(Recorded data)
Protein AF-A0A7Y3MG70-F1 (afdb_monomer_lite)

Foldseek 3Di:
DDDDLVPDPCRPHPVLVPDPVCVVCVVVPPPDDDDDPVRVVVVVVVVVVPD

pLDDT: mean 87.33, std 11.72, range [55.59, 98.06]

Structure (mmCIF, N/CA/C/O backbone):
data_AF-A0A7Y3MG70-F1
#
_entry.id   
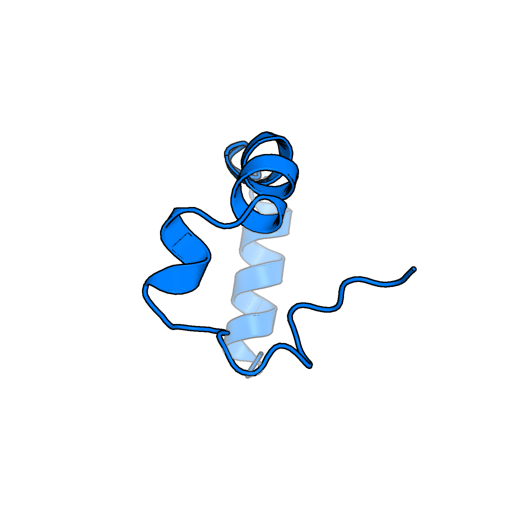AF-A0A7Y3MG70-F1
#
loop_
_atom_site.group_PDB
_atom_site.id
_atom_site.type_symbol
_atom_site.label_atom_id
_atom_site.label_alt_id
_atom_site.label_comp_id
_atom_site.label_asym_id
_atom_site.label_entity_id
_atom_site.label_seq_id
_atom_site.pdbx_PDB_ins_code
_atom_site.Cartn_x
_atom_site.Cartn_y
_atom_site.Cartn_z
_atom_site.occupancy
_atom_site.B_iso_or_equiv
_atom_site.auth_seq_id
_atom_site.auth_comp_id
_atom_site.auth_asym_id
_atom_site.auth_atom_id
_atom_site.pdbx_PDB_model_num
ATOM 1 N N . MET A 1 1 ? 7.583 18.511 -13.828 1.00 73.88 1 MET A N 1
ATOM 2 C CA . MET A 1 1 ? 7.875 17.107 -14.174 1.00 73.88 1 MET A CA 1
ATOM 3 C C . MET A 1 1 ? 7.174 16.264 -13.131 1.00 73.88 1 MET A C 1
ATOM 5 O O . MET A 1 1 ? 7.457 16.470 -11.958 1.00 73.88 1 MET A O 1
ATOM 9 N N . LEU A 1 2 ? 6.198 15.459 -13.543 1.00 85.25 2 LEU A N 1
ATOM 10 C CA . LEU A 1 2 ? 5.439 14.577 -12.657 1.00 85.25 2 LEU A CA 1
ATOM 11 C C . LEU A 1 2 ? 6.051 13.181 -12.760 1.00 85.25 2 LEU A C 1
ATOM 13 O O . LEU A 1 2 ? 6.357 12.738 -13.865 1.00 85.25 2 LEU A O 1
ATOM 17 N N . ILE A 1 3 ? 6.274 12.540 -11.619 1.00 88.25 3 ILE A N 1
ATOM 18 C CA . ILE A 1 3 ? 6.614 11.122 -11.550 1.00 88.25 3 ILE A CA 1
ATOM 19 C C . ILE A 1 3 ? 5.382 10.448 -10.965 1.00 88.25 3 ILE A C 1
ATOM 21 O O . ILE A 1 3 ? 4.966 10.824 -9.870 1.00 88.25 3 ILE A O 1
ATOM 25 N N . ASP A 1 4 ? 4.810 9.508 -11.708 1.00 90.31 4 ASP A N 1
ATOM 26 C CA . ASP A 1 4 ? 3.644 8.734 -11.298 1.00 90.31 4 ASP A CA 1
ATOM 27 C C . ASP A 1 4 ? 4.014 7.247 -11.303 1.00 90.31 4 ASP A C 1
ATOM 29 O O . ASP A 1 4 ? 4.458 6.713 -12.323 1.00 90.31 4 ASP A O 1
ATOM 33 N N . CYS A 1 5 ? 3.917 6.605 -10.138 1.00 91.19 5 CYS A N 1
ATOM 34 C CA . CYS A 1 5 ? 4.213 5.184 -10.005 1.00 91.19 5 CYS A CA 1
ATOM 35 C C . CYS A 1 5 ? 3.108 4.308 -10.596 1.00 91.19 5 CYS A C 1
ATOM 37 O O . CYS A 1 5 ? 3.443 3.222 -11.054 1.00 91.19 5 CYS A O 1
ATOM 39 N N . ASP A 1 6 ? 1.863 4.787 -10.650 1.00 90.75 6 ASP A N 1
ATOM 40 C CA . ASP A 1 6 ? 0.719 4.028 -11.169 1.00 90.75 6 ASP A CA 1
ATOM 41 C C . ASP A 1 6 ? 0.716 3.963 -12.706 1.00 90.75 6 ASP A C 1
ATOM 43 O O . ASP A 1 6 ? 0.136 3.061 -13.306 1.00 90.75 6 ASP A O 1
ATOM 47 N N . GLU A 1 7 ? 1.416 4.891 -13.367 1.00 93.88 7 GLU A N 1
ATOM 48 C CA . GLU A 1 7 ? 1.654 4.871 -14.818 1.00 93.88 7 GLU A CA 1
ATOM 49 C C . GLU A 1 7 ? 3.058 4.348 -15.187 1.00 93.88 7 GLU A C 1
ATOM 51 O O . GLU A 1 7 ? 3.457 4.341 -16.358 1.00 93.88 7 GLU A O 1
ATOM 56 N N . CYS A 1 8 ? 3.851 3.915 -14.201 1.00 93.31 8 CYS A N 1
ATOM 57 C CA . CYS A 1 8 ? 5.226 3.492 -14.425 1.00 93.31 8 CYS A CA 1
ATOM 58 C C . CYS A 1 8 ? 5.286 2.066 -14.985 1.00 93.31 8 CYS A C 1
ATOM 60 O O . CYS A 1 8 ? 4.981 1.094 -14.305 1.00 93.31 8 CYS A O 1
ATOM 62 N N . VAL A 1 9 ? 5.817 1.905 -16.199 1.00 94.69 9 VAL A N 1
ATOM 63 C CA . VAL A 1 9 ? 5.964 0.584 -16.849 1.00 94.69 9 VAL A CA 1
ATOM 64 C C . VAL A 1 9 ? 6.890 -0.392 -16.112 1.00 94.69 9 VAL A C 1
ATOM 66 O O . VAL A 1 9 ? 6.904 -1.578 -16.426 1.00 94.69 9 VAL A O 1
ATOM 69 N N . MET A 1 10 ? 7.696 0.110 -15.174 1.00 93.94 10 MET A N 1
ATOM 70 C CA . MET A 1 10 ? 8.609 -0.688 -14.353 1.00 93.94 10 MET A CA 1
ATOM 71 C C . MET A 1 10 ? 8.017 -1.038 -12.979 1.00 93.94 10 MET A C 1
ATOM 73 O O . MET A 1 10 ? 8.720 -1.653 -12.175 1.00 93.94 10 MET A O 1
ATOM 77 N N . GLN A 1 11 ? 6.777 -0.623 -12.689 1.00 90.44 11 GLN A N 1
ATOM 78 C CA . GLN A 1 11 ? 6.088 -0.926 -11.433 1.00 90.44 11 GLN A CA 1
ATOM 79 C C . GLN A 1 11 ? 6.074 -2.441 -11.178 1.00 90.44 11 GLN A C 1
ATOM 81 O O . GLN A 1 11 ? 6.017 -3.241 -12.111 1.00 90.44 11 GLN A O 1
ATOM 86 N N . ASP A 1 12 ? 6.202 -2.823 -9.907 1.00 87.38 12 ASP A N 1
ATOM 87 C CA . ASP A 1 12 ? 6.251 -4.216 -9.440 1.00 87.38 12 ASP A CA 1
ATOM 88 C C . ASP A 1 12 ? 7.415 -5.059 -9.997 1.00 87.38 12 ASP A C 1
ATOM 90 O O . ASP A 1 12 ? 7.399 -6.291 -9.946 1.00 87.38 12 ASP A O 1
ATOM 94 N N . THR A 1 13 ? 8.471 -4.407 -10.493 1.00 93.56 13 THR A N 1
ATOM 95 C CA . THR A 1 13 ? 9.725 -5.065 -10.888 1.00 93.56 13 THR A CA 1
ATOM 96 C C . THR A 1 13 ? 10.872 -4.707 -9.945 1.00 93.56 13 THR A C 1
ATOM 98 O O . THR A 1 13 ? 10.805 -3.741 -9.186 1.00 93.56 13 THR A O 1
ATOM 101 N N . SER A 1 14 ? 11.995 -5.423 -10.061 1.00 93.06 14 SER A N 1
ATOM 102 C CA
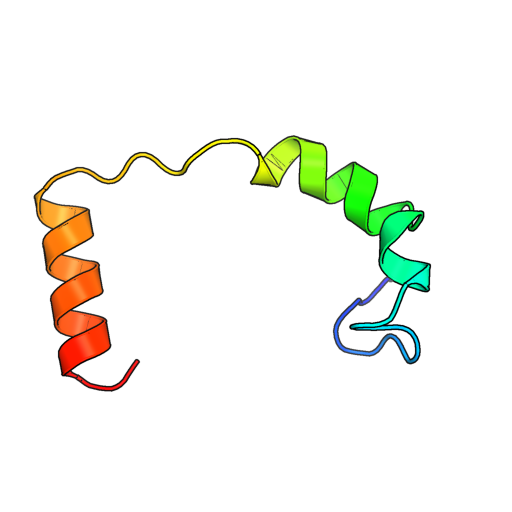 . SER A 1 14 ? 13.213 -5.142 -9.285 1.00 93.06 14 SER A CA 1
ATOM 103 C C . SER A 1 14 ? 13.843 -3.773 -9.579 1.00 93.06 14 SER A C 1
ATOM 105 O O . SER A 1 14 ? 14.773 -3.360 -8.895 1.00 93.06 14 SER A O 1
ATOM 107 N N . ALA A 1 15 ? 13.373 -3.043 -10.597 1.00 92.56 15 ALA A N 1
ATOM 108 C CA . ALA A 1 15 ? 13.802 -1.663 -10.821 1.00 92.56 15 ALA A CA 1
ATOM 109 C C . ALA A 1 15 ? 13.309 -0.709 -9.716 1.00 92.56 15 ALA A C 1
ATOM 111 O O . ALA A 1 15 ? 13.917 0.337 -9.499 1.00 92.56 15 ALA A O 1
ATOM 112 N N . CYS A 1 16 ? 12.233 -1.061 -9.003 1.00 90.06 16 CYS A N 1
ATOM 113 C CA . CYS A 1 16 ? 11.728 -0.278 -7.878 1.00 90.06 16 CYS A CA 1
ATOM 114 C C . CYS A 1 16 ? 12.635 -0.356 -6.641 1.00 90.06 16 CYS A C 1
ATOM 116 O O . CYS A 1 16 ? 12.635 0.586 -5.848 1.00 90.06 16 CYS A O 1
ATOM 118 N N . ASP A 1 17 ? 13.439 -1.413 -6.497 1.00 87.62 17 ASP A N 1
ATOM 119 C CA . ASP A 1 17 ? 14.292 -1.630 -5.319 1.00 87.62 17 ASP A CA 1
ATOM 120 C C . ASP A 1 17 ? 15.382 -0.553 -5.173 1.00 87.62 17 ASP A C 1
ATOM 122 O O . ASP A 1 17 ? 15.752 -0.191 -4.058 1.00 87.62 17 ASP A O 1
ATOM 126 N N . ASP A 1 18 ? 15.850 -0.002 -6.299 1.00 88.31 18 ASP A N 1
ATOM 127 C CA . ASP A 1 18 ? 16.852 1.077 -6.370 1.00 88.31 18 ASP A CA 1
ATOM 128 C C . ASP A 1 18 ? 16.264 2.384 -6.945 1.00 88.31 18 ASP A C 1
ATOM 130 O O . ASP A 1 18 ? 16.968 3.284 -7.405 1.00 88.31 18 ASP A O 1
ATOM 134 
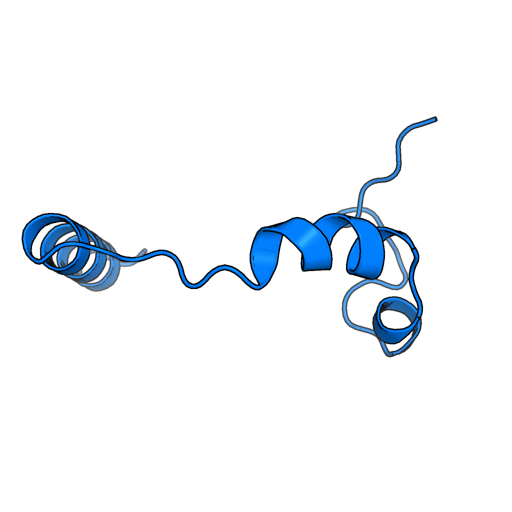N N . CYS A 1 19 ? 14.932 2.511 -6.960 1.00 90.94 19 CYS A N 1
ATOM 135 C CA . CYS A 1 19 ? 14.269 3.708 -7.466 1.00 90.94 19 CYS A CA 1
ATOM 136 C C . CYS A 1 19 ? 14.311 4.842 -6.433 1.00 90.94 19 CYS A C 1
ATOM 138 O O . CYS A 1 19 ? 13.953 4.669 -5.266 1.00 90.94 19 CYS A O 1
ATOM 140 N N . VAL A 1 20 ? 14.643 6.057 -6.882 1.00 89.31 20 VAL A N 1
ATOM 141 C CA . VAL A 1 2
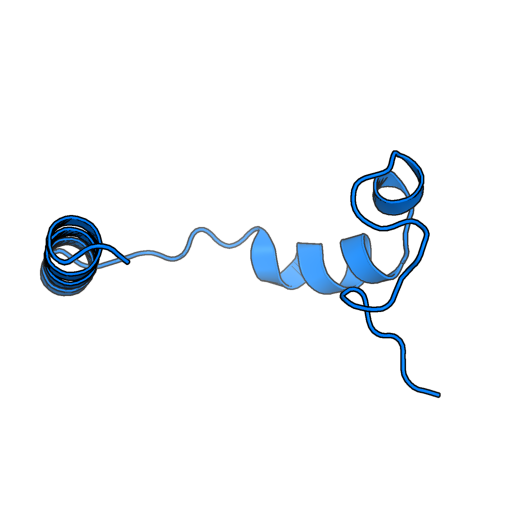0 ? 14.622 7.264 -6.036 1.00 89.31 20 VAL A CA 1
ATOM 142 C C . VAL A 1 20 ? 13.259 7.495 -5.371 1.00 89.31 20 VAL A C 1
ATOM 144 O O . VAL A 1 20 ? 13.208 7.980 -4.245 1.00 89.31 20 VAL A O 1
ATOM 147 N N . VAL A 1 21 ? 12.154 7.114 -6.023 1.00 89.12 21 VAL A N 1
ATOM 148 C CA . VAL A 1 21 ? 10.801 7.256 -5.459 1.00 89.12 21 VAL A CA 1
ATOM 149 C C . VAL A 1 21 ? 10.628 6.371 -4.228 1.00 89.12 21 VAL A C 1
ATOM 151 O O . VAL A 1 21 ? 10.145 6.848 -3.203 1.00 89.12 21 VAL A O 1
ATOM 154 N N . THR A 1 22 ? 11.100 5.124 -4.288 1.00 85.00 22 THR A N 1
ATOM 155 C CA . THR A 1 22 ? 11.100 4.200 -3.149 1.00 85.00 22 THR A CA 1
ATOM 156 C C . THR A 1 22 ? 11.860 4.798 -1.977 1.00 85.00 22 THR A C 1
ATOM 158 O O . THR A 1 22 ? 11.341 4.805 -0.872 1.00 85.00 22 THR A O 1
ATOM 161 N N . VAL A 1 23 ? 13.038 5.387 -2.200 1.00 83.25 23 VAL A N 1
ATOM 162 C CA . VAL A 1 23 ? 13.830 6.026 -1.133 1.00 83.25 23 VAL A CA 1
ATOM 163 C C . VAL A 1 23 ? 13.107 7.237 -0.528 1.00 83.25 23 VAL A C 1
ATOM 165 O O . VAL A 1 23 ? 13.055 7.386 0.696 1.00 83.25 23 VAL A O 1
ATOM 168 N N . LEU A 1 24 ? 12.524 8.097 -1.368 1.00 84.12 24 LEU A N 1
ATOM 169 C CA . LEU A 1 24 ? 11.807 9.300 -0.930 1.00 84.12 24 LEU A CA 1
ATOM 170 C C . LEU A 1 24 ? 10.537 8.974 -0.128 1.00 84.12 24 LEU A C 1
ATOM 172 O O . LEU A 1 24 ? 10.208 9.692 0.821 1.00 84.12 24 LEU A O 1
ATOM 176 N N . LEU A 1 25 ? 9.835 7.897 -0.491 1.00 77.00 25 LEU A N 1
ATOM 177 C CA . LEU A 1 25 ? 8.637 7.435 0.211 1.00 77.00 25 LEU A CA 1
ATOM 178 C C . LEU A 1 25 ? 8.972 6.550 1.419 1.00 77.00 25 LEU A C 1
ATOM 180 O O . LEU A 1 25 ? 8.315 6.682 2.447 1.00 77.00 25 LEU A O 1
ATOM 184 N N . ALA A 1 26 ? 10.025 5.726 1.356 1.00 69.19 26 ALA A N 1
ATOM 185 C CA . ALA A 1 26 ? 10.491 4.865 2.452 1.00 69.19 26 ALA A CA 1
ATOM 186 C C . ALA A 1 26 ? 10.834 5.656 3.720 1.00 69.19 26 ALA A C 1
ATOM 188 O O . ALA A 1 26 ? 10.582 5.192 4.832 1.00 69.19 26 ALA A O 1
ATOM 189 N N . GLY A 1 27 ? 11.340 6.885 3.571 1.00 60
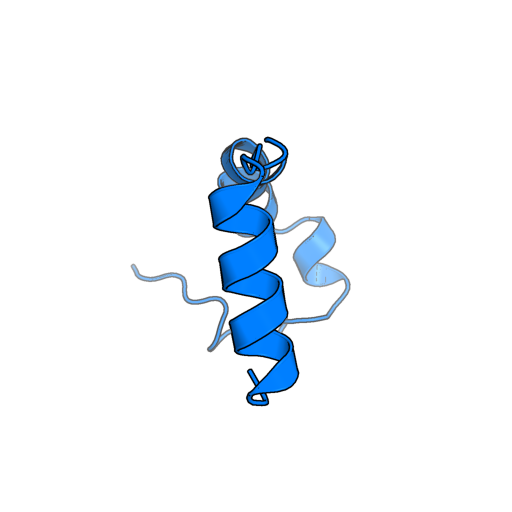.75 27 GLY A N 1
ATOM 190 C CA . GLY A 1 27 ? 11.560 7.794 4.700 1.00 60.75 27 GLY A CA 1
ATOM 191 C C . GLY A 1 27 ? 10.280 8.156 5.474 1.00 60.75 27 GLY A C 1
ATOM 192 O O . GLY A 1 27 ? 10.362 8.556 6.635 1.00 60.75 27 GLY A O 1
ATOM 193 N N . GLN A 1 28 ? 9.106 7.994 4.855 1.00 56.09 28 GLN A N 1
ATOM 194 C CA . GLN A 1 28 ? 7.785 8.270 5.430 1.00 56.09 28 GLN A CA 1
ATOM 195 C C . GLN A 1 28 ? 7.025 6.977 5.782 1.00 56.09 28 GLN A C 1
ATOM 197 O O . GLN A 1 28 ? 6.348 6.935 6.807 1.00 56.09 28 GLN A O 1
ATOM 202 N N . SER A 1 29 ? 7.173 5.911 4.986 1.00 55.59 29 SER A N 1
ATOM 203 C CA . SER A 1 29 ? 6.406 4.660 5.096 1.00 55.59 29 SER A CA 1
ATOM 204 C C . SER A 1 29 ? 6.980 3.612 6.059 1.00 55.59 29 SER A C 1
ATOM 206 O O . SER A 1 29 ? 6.295 2.647 6.384 1.00 55.59 29 SER A O 1
ATOM 208 N N . LEU A 1 30 ? 8.196 3.798 6.585 1.00 55.78 30 LEU A N 1
ATOM 209 C CA . LEU A 1 30 ? 8.753 2.917 7.627 1.00 55.78 30 LEU A CA 1
ATOM 210 C C . LEU A 1 30 ? 8.277 3.251 9.049 1.00 55.78 30 LEU A C 1
ATOM 212 O O . LEU A 1 30 ? 8.620 2.541 9.998 1.00 55.78 30 LEU A O 1
ATOM 216 N N . ARG A 1 31 ? 7.479 4.310 9.234 1.00 64.81 31 ARG A N 1
ATOM 217 C CA . ARG A 1 31 ? 6.761 4.490 10.497 1.00 64.81 31 ARG A CA 1
ATOM 218 C C . ARG A 1 31 ? 5.575 3.543 10.494 1.00 64.81 31 ARG A C 1
ATOM 220 O O . ARG A 1 31 ? 4.635 3.731 9.730 1.00 64.81 31 ARG A O 1
ATOM 227 N N . ARG A 1 32 ? 5.620 2.537 11.370 1.00 70.25 32 ARG A N 1
ATOM 228 C CA . ARG A 1 32 ? 4.427 1.770 11.733 1.00 70.25 32 ARG A CA 1
ATOM 229 C C . ARG A 1 32 ? 3.330 2.774 12.085 1.00 70.25 32 ARG A C 1
ATOM 231 O O . ARG A 1 32 ? 3.521 3.589 12.986 1.00 70.25 32 ARG A O 1
ATOM 238 N N . VAL A 1 33 ? 2.225 2.727 11.347 1.00 81.38 33 VAL A N 1
ATOM 239 C CA . VAL A 1 33 ? 1.007 3.438 11.728 1.00 81.38 33 VAL A CA 1
ATOM 240 C C . VAL A 1 33 ? 0.521 2.765 13.004 1.00 81.38 33 VAL A C 1
ATOM 242 O O . VAL A 1 33 ? 0.221 1.570 12.998 1.00 81.38 33 VAL A O 1
ATOM 245 N N . GLU A 1 34 ? 0.569 3.489 14.118 1.00 89.62 34 GLU A N 1
ATOM 246 C CA . GLU A 1 34 ? -0.022 3.020 15.365 1.00 89.62 34 GLU A CA 1
ATOM 247 C C . GLU A 1 34 ? -1.516 3.283 15.288 1.00 89.62 34 GLU A C 1
ATOM 249 O O . GLU A 1 34 ? -1.929 4.432 15.164 1.00 89.62 34 GLU A O 1
ATOM 254 N N . LEU A 1 35 ? -2.289 2.203 15.306 1.00 93.38 35 LEU A N 1
ATOM 255 C CA . LEU A 1 35 ? -3.738 2.253 15.376 1.00 93.38 35 LEU A CA 1
ATOM 256 C C . LEU A 1 35 ? -4.142 2.040 16.825 1.00 93.38 35 LEU A C 1
ATOM 258 O O . LEU A 1 35 ? -3.661 1.109 17.482 1.00 93.38 35 LEU A O 1
ATOM 262 N N . ASP A 1 36 ? -5.037 2.880 17.319 1.00 95.94 36 ASP A N 1
ATOM 263 C CA . ASP A 1 36 ? -5.735 2.590 18.555 1.00 95.94 36 ASP A CA 1
ATOM 264 C C . ASP A 1 36 ? -6.770 1.465 18.362 1.00 95.94 36 ASP A C 1
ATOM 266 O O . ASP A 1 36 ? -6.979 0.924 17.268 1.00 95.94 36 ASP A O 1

WHAT YOU ARE ASKED TO DO: Beginning at the line that contains "ATOM 249 O O" and ending at the last line above, copy each line without any change.

REPLY:
ATOM 249 O O . GLU A 1 34 ? -1.929 4.432 15.164 1.00 89.62 34 GLU A O 1
ATOM 254 N N . LEU A 1 35 ? -2.289 2.203 15.306 1.00 93.38 35 LEU A N 1
ATOM 255 C CA . LEU A 1 35 ? -3.738 2.253 15.376 1.00 93.38 35 LEU A CA 1
ATOM 256 C C . LEU A 1 35 ? -4.142 2.040 16.825 1.00 93.38 35 LEU A C 1
ATOM 258 O O . LEU A 1 35 ? -3.661 1.109 17.482 1.00 93.38 35 LEU A O 1
ATOM 262 N N . ASP A 1 36 ? -5.037 2.880 17.319 1.00 95.94 36 ASP A N 1
ATOM 263 C CA . ASP A 1 36 ? -5.735 2.590 18.555 1.00 95.94 36 ASP A CA 1
ATOM 264 C C . ASP A 1 36 ? -6.770 1.465 18.362 1.00 95.94 36 ASP A C 1
ATOM 266 O O . ASP A 1 36 ? -6.979 0.924 17.268 1.00 95.94 36 ASP A O 1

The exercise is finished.